Je me suis blessé en septembre. Fracture du tibia et la reprise été plus longue que prévue. Ça m'a beaucoup déstabilisé. Mais heureusement, je m'en suis finalement bien remis. J'ai repris la compétition et je me sens bien.

Tu connaissais l'Ukraine avant d'y venir ?


Pas du tout. Je me suis déplacé en février 2005 pour voir où j'allais peut être mettre les pieds. Il y avait déjà pas mal de Brésiliens dans l'effectif et ça a aussi facilité mon intégration.

Tu parles ukrainien ?


Non un peu le russe. « Tchoutchou » (rires)

La vie en Ukraine, c'est comment ?


Moi, perso, j'adore. J'aime les gens d'ici et je me suis très vite bien entendu avec tout le monde. Je me suis facilement adapté. Et puis ici, tu peux faire tes courses tranquille, aller au restaurant sans te faire interpeller toutes les cinq minutes. Il n'y a jamais de problème. Mais là, ça fait six ans que je suis ici et l'heure du départ est peut être arrivée...

Et tu as des contacts en vue de la saison prochaine ?


Officiellement, non mais j'ai eu écho de l'intérêt par la presse.

On parle de clubs allemands, italiens, espagnols, français (OL, OM, PSG). Tu as une préférence ?


Une fois que tu as joué en Ukraine tu es prêt à jouer n'importe où. Tu es capable de t'adapter partout. Après, j'avoue que j'ai toujours admiré le football italien. La Roma, la Juventus, l'Inter, Milan... Les supporters, l'ambiance... Tout ça m'attire énormément.

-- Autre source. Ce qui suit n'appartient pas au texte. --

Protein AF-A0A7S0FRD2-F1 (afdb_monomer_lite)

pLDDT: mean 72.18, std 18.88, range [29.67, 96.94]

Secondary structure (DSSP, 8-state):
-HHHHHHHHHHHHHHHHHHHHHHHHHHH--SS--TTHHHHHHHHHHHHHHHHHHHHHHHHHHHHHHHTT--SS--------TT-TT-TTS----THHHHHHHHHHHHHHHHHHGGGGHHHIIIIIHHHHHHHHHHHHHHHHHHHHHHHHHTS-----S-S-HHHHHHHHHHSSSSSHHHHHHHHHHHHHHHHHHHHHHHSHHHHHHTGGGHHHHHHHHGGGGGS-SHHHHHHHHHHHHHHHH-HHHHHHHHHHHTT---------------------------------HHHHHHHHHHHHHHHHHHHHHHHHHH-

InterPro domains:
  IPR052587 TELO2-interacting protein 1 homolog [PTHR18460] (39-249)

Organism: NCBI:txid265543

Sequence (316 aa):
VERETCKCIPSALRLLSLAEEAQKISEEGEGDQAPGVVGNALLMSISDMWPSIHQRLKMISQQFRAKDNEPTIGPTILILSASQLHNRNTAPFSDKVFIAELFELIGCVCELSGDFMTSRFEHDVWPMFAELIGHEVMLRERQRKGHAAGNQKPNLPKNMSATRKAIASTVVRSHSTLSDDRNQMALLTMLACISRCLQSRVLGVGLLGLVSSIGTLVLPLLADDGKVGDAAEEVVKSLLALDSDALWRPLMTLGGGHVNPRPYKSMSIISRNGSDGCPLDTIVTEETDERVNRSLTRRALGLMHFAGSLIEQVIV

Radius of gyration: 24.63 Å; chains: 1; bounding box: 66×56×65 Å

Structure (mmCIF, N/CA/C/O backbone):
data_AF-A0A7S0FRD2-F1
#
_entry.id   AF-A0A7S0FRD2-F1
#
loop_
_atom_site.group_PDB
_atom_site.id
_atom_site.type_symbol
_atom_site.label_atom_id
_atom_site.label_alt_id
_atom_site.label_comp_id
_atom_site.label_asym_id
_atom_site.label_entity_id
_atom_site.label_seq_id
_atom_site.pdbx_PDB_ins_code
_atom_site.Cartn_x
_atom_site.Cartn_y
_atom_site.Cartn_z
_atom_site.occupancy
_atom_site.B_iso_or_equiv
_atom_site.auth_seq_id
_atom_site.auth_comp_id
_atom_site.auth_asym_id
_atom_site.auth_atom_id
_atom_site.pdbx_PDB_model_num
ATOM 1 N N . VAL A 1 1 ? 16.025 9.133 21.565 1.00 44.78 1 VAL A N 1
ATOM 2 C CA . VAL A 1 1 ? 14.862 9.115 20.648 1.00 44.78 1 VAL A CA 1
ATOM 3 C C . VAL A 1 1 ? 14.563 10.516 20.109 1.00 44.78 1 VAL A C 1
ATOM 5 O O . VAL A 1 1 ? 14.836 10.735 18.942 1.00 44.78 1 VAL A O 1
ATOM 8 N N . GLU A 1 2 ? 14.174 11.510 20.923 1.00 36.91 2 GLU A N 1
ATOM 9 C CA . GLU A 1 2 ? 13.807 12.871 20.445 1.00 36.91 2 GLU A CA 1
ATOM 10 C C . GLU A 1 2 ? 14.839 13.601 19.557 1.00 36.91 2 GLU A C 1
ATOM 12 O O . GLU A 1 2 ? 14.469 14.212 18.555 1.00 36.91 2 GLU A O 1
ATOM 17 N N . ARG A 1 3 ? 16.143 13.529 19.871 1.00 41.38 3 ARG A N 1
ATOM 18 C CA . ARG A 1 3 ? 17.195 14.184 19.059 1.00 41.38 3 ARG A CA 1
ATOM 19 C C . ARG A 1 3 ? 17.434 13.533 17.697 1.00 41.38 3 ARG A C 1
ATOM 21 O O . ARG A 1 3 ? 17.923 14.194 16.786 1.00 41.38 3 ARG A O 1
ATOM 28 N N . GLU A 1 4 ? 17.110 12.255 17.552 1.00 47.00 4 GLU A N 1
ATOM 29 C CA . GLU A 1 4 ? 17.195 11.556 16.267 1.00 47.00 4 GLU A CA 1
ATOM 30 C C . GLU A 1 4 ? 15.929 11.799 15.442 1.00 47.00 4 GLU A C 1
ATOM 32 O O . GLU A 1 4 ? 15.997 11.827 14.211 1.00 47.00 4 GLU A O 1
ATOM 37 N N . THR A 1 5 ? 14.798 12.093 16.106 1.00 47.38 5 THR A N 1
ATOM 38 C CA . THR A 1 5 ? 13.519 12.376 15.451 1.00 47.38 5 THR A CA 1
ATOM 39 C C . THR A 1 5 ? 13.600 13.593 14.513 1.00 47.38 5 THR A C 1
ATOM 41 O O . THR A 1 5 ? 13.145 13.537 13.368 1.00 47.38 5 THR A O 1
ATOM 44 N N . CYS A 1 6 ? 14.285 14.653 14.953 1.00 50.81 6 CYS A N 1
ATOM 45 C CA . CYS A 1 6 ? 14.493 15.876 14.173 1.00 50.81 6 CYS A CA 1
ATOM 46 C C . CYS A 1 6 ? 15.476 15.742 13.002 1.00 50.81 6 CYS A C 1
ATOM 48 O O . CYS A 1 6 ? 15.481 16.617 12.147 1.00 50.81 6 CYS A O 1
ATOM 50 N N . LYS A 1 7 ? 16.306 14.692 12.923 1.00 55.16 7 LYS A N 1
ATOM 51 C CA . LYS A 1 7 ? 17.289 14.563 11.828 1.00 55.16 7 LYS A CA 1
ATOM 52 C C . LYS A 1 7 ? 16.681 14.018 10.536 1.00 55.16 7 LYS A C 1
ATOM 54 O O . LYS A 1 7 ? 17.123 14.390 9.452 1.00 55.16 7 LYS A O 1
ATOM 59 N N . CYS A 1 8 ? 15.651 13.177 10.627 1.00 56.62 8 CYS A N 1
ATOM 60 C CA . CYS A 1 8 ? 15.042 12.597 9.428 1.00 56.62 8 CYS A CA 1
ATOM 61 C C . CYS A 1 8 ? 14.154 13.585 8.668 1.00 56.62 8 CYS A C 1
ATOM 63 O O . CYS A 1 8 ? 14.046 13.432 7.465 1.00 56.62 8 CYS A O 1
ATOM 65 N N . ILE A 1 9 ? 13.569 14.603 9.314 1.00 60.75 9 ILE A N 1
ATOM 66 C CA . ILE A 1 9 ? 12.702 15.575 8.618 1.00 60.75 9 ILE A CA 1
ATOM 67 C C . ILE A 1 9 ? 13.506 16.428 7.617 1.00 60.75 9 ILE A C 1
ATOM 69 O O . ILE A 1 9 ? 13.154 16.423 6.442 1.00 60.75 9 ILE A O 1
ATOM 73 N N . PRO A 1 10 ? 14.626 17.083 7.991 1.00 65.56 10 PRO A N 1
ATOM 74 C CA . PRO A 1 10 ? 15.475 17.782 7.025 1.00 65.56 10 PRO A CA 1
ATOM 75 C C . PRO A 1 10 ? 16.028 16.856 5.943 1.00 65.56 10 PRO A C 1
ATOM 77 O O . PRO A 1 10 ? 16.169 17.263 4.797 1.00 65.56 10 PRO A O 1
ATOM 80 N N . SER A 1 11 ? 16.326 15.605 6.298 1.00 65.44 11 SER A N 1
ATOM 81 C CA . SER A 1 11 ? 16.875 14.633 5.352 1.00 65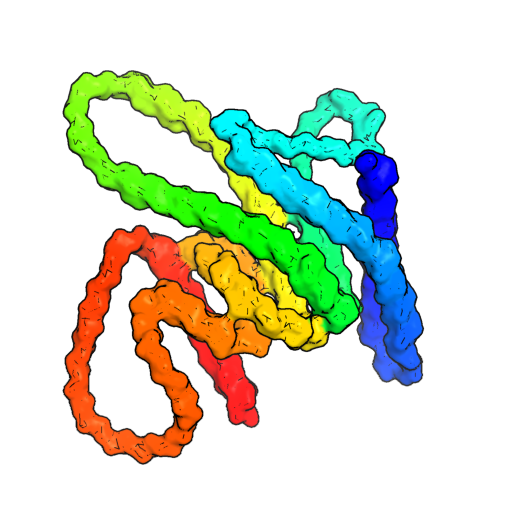.44 11 SER A CA 1
ATOM 82 C C . SER A 1 11 ? 15.809 14.151 4.352 1.00 65.44 11 SER A C 1
ATOM 84 O O . SER A 1 11 ? 16.091 14.045 3.165 1.00 65.44 11 SER A O 1
ATOM 86 N N . ALA A 1 12 ? 14.561 13.980 4.795 1.00 66.81 12 ALA A N 1
ATOM 87 C CA . ALA A 1 12 ? 13.403 13.695 3.949 1.00 66.81 12 ALA A CA 1
ATOM 88 C C . ALA A 1 12 ? 13.046 14.879 3.040 1.00 66.81 12 ALA A C 1
ATOM 90 O O . ALA A 1 12 ? 12.832 14.689 1.851 1.00 66.81 12 ALA A O 1
ATOM 91 N N . LEU A 1 13 ? 13.053 16.109 3.563 1.00 69.25 13 LEU A N 1
ATOM 92 C CA . LEU A 1 13 ? 12.863 17.315 2.750 1.00 69.25 13 LEU A CA 1
ATOM 93 C C . LEU A 1 13 ? 13.977 17.469 1.708 1.00 69.25 13 LEU A C 1
ATOM 95 O O . LEU A 1 13 ? 13.712 17.845 0.571 1.00 69.25 13 LEU A O 1
ATOM 99 N N . ARG A 1 14 ? 15.218 17.121 2.067 1.00 75.06 14 ARG A N 1
ATOM 100 C CA . ARG A 1 14 ? 16.336 17.079 1.122 1.00 75.06 14 ARG A CA 1
ATOM 101 C C . ARG A 1 14 ? 16.142 15.998 0.058 1.00 75.06 14 ARG A C 1
ATOM 103 O O . ARG A 1 14 ? 16.430 16.271 -1.099 1.00 75.06 14 ARG A O 1
ATOM 110 N N . LEU A 1 15 ? 15.635 14.814 0.416 1.00 72.75 15 LEU A N 1
ATOM 111 C CA . LEU A 1 15 ? 15.267 13.784 -0.564 1.00 72.75 15 LEU A CA 1
ATOM 112 C C . LEU A 1 15 ? 14.196 14.273 -1.523 1.00 72.75 15 LEU A C 1
ATOM 114 O O . LEU A 1 15 ? 14.364 14.101 -2.718 1.00 72.75 15 LEU A O 1
ATOM 118 N N . LEU A 1 16 ? 13.133 14.893 -1.013 1.00 70.25 16 LEU A N 1
ATOM 119 C CA . LEU A 1 16 ? 12.054 15.427 -1.842 1.00 70.25 16 LEU A CA 1
ATOM 120 C C . LEU A 1 16 ? 12.559 16.531 -2.778 1.00 70.25 16 LEU A C 1
ATOM 122 O O . LEU A 1 16 ? 12.202 16.544 -3.947 1.00 70.25 16 LEU A O 1
ATOM 126 N N . SER A 1 17 ? 13.452 17.401 -2.304 1.00 77.00 17 SER A N 1
ATOM 127 C CA . SER A 1 17 ? 14.084 18.415 -3.153 1.00 77.00 17 SER A CA 1
ATOM 128 C C . SER A 1 17 ? 14.968 17.792 -4.239 1.00 77.00 17 SER A C 1
ATOM 130 O O . SER A 1 17 ? 14.896 18.212 -5.388 1.00 77.00 17 SER A O 1
ATOM 132 N N . LEU A 1 18 ? 15.791 16.793 -3.895 1.00 75.19 18 LEU A N 1
ATOM 133 C CA . LEU A 1 18 ? 16.647 16.091 -4.862 1.00 75.19 18 LEU A CA 1
ATOM 134 C C . LEU A 1 18 ? 15.825 15.272 -5.863 1.00 75.19 18 LEU A C 1
ATOM 136 O O . LEU A 1 18 ? 16.201 15.158 -7.023 1.00 75.19 18 LEU A O 1
ATOM 140 N N . ALA A 1 19 ? 14.710 14.707 -5.409 1.00 69.62 19 ALA A N 1
ATOM 141 C CA . ALA A 1 19 ? 13.749 13.992 -6.227 1.00 69.62 19 ALA A CA 1
ATOM 142 C C . ALA A 1 19 ? 13.094 14.897 -7.265 1.00 69.62 19 ALA A C 1
ATOM 144 O O . ALA A 1 19 ? 13.058 14.556 -8.442 1.00 69.62 19 ALA A O 1
ATOM 145 N N . GLU A 1 20 ? 12.602 16.055 -6.824 1.00 75.19 20 GLU A N 1
ATOM 146 C CA . GLU A 1 20 ? 11.969 17.043 -7.692 1.00 75.19 20 GLU A CA 1
ATOM 147 C C . GLU A 1 20 ? 12.963 17.566 -8.738 1.00 75.19 20 GLU A C 1
ATOM 149 O O . GLU A 1 20 ? 12.620 17.740 -9.904 1.00 75.19 20 GLU A O 1
ATOM 154 N N . GLU A 1 21 ? 14.220 17.768 -8.341 1.00 79.44 21 GLU A N 1
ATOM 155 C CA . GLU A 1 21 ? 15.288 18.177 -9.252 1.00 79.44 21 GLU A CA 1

Et la France, par contre, non ?


Si, si ! (rires) Ces dernières années on a beaucoup suivi la Ligue 1 au Brésil. Notamment Lyon, vu qu'il y avait pas mal de joueurs du pays, et en plus chaque année ils jouent en Champion's League et font des résultats. J'aime bien Paris, pour ce que ce club représente, avec les illustres brésiliens qui y sont passés, comme Ronaldinho ou Rai, et pour la beauté de la ville bien sûr. Je suis aussi attiré par Marseille, pour ses résultats et son public très chaud, ou par Lille qui sera peut-être champion cette année et qui est un club en plein essor.


Tu as des potes qui jouent en France ?


J'ai joué avec Michel Bastos à l'Atlético Paranaense. On se parle mais très rarement.

Et Brandão qui a joué avec toi en Ukraine ? Il a été pas mal critiqué en France...


Ah bon ? Il a beaucoup apporté au Skakhtar. C'est un batailleur. Ses statistiques parlent pour lui.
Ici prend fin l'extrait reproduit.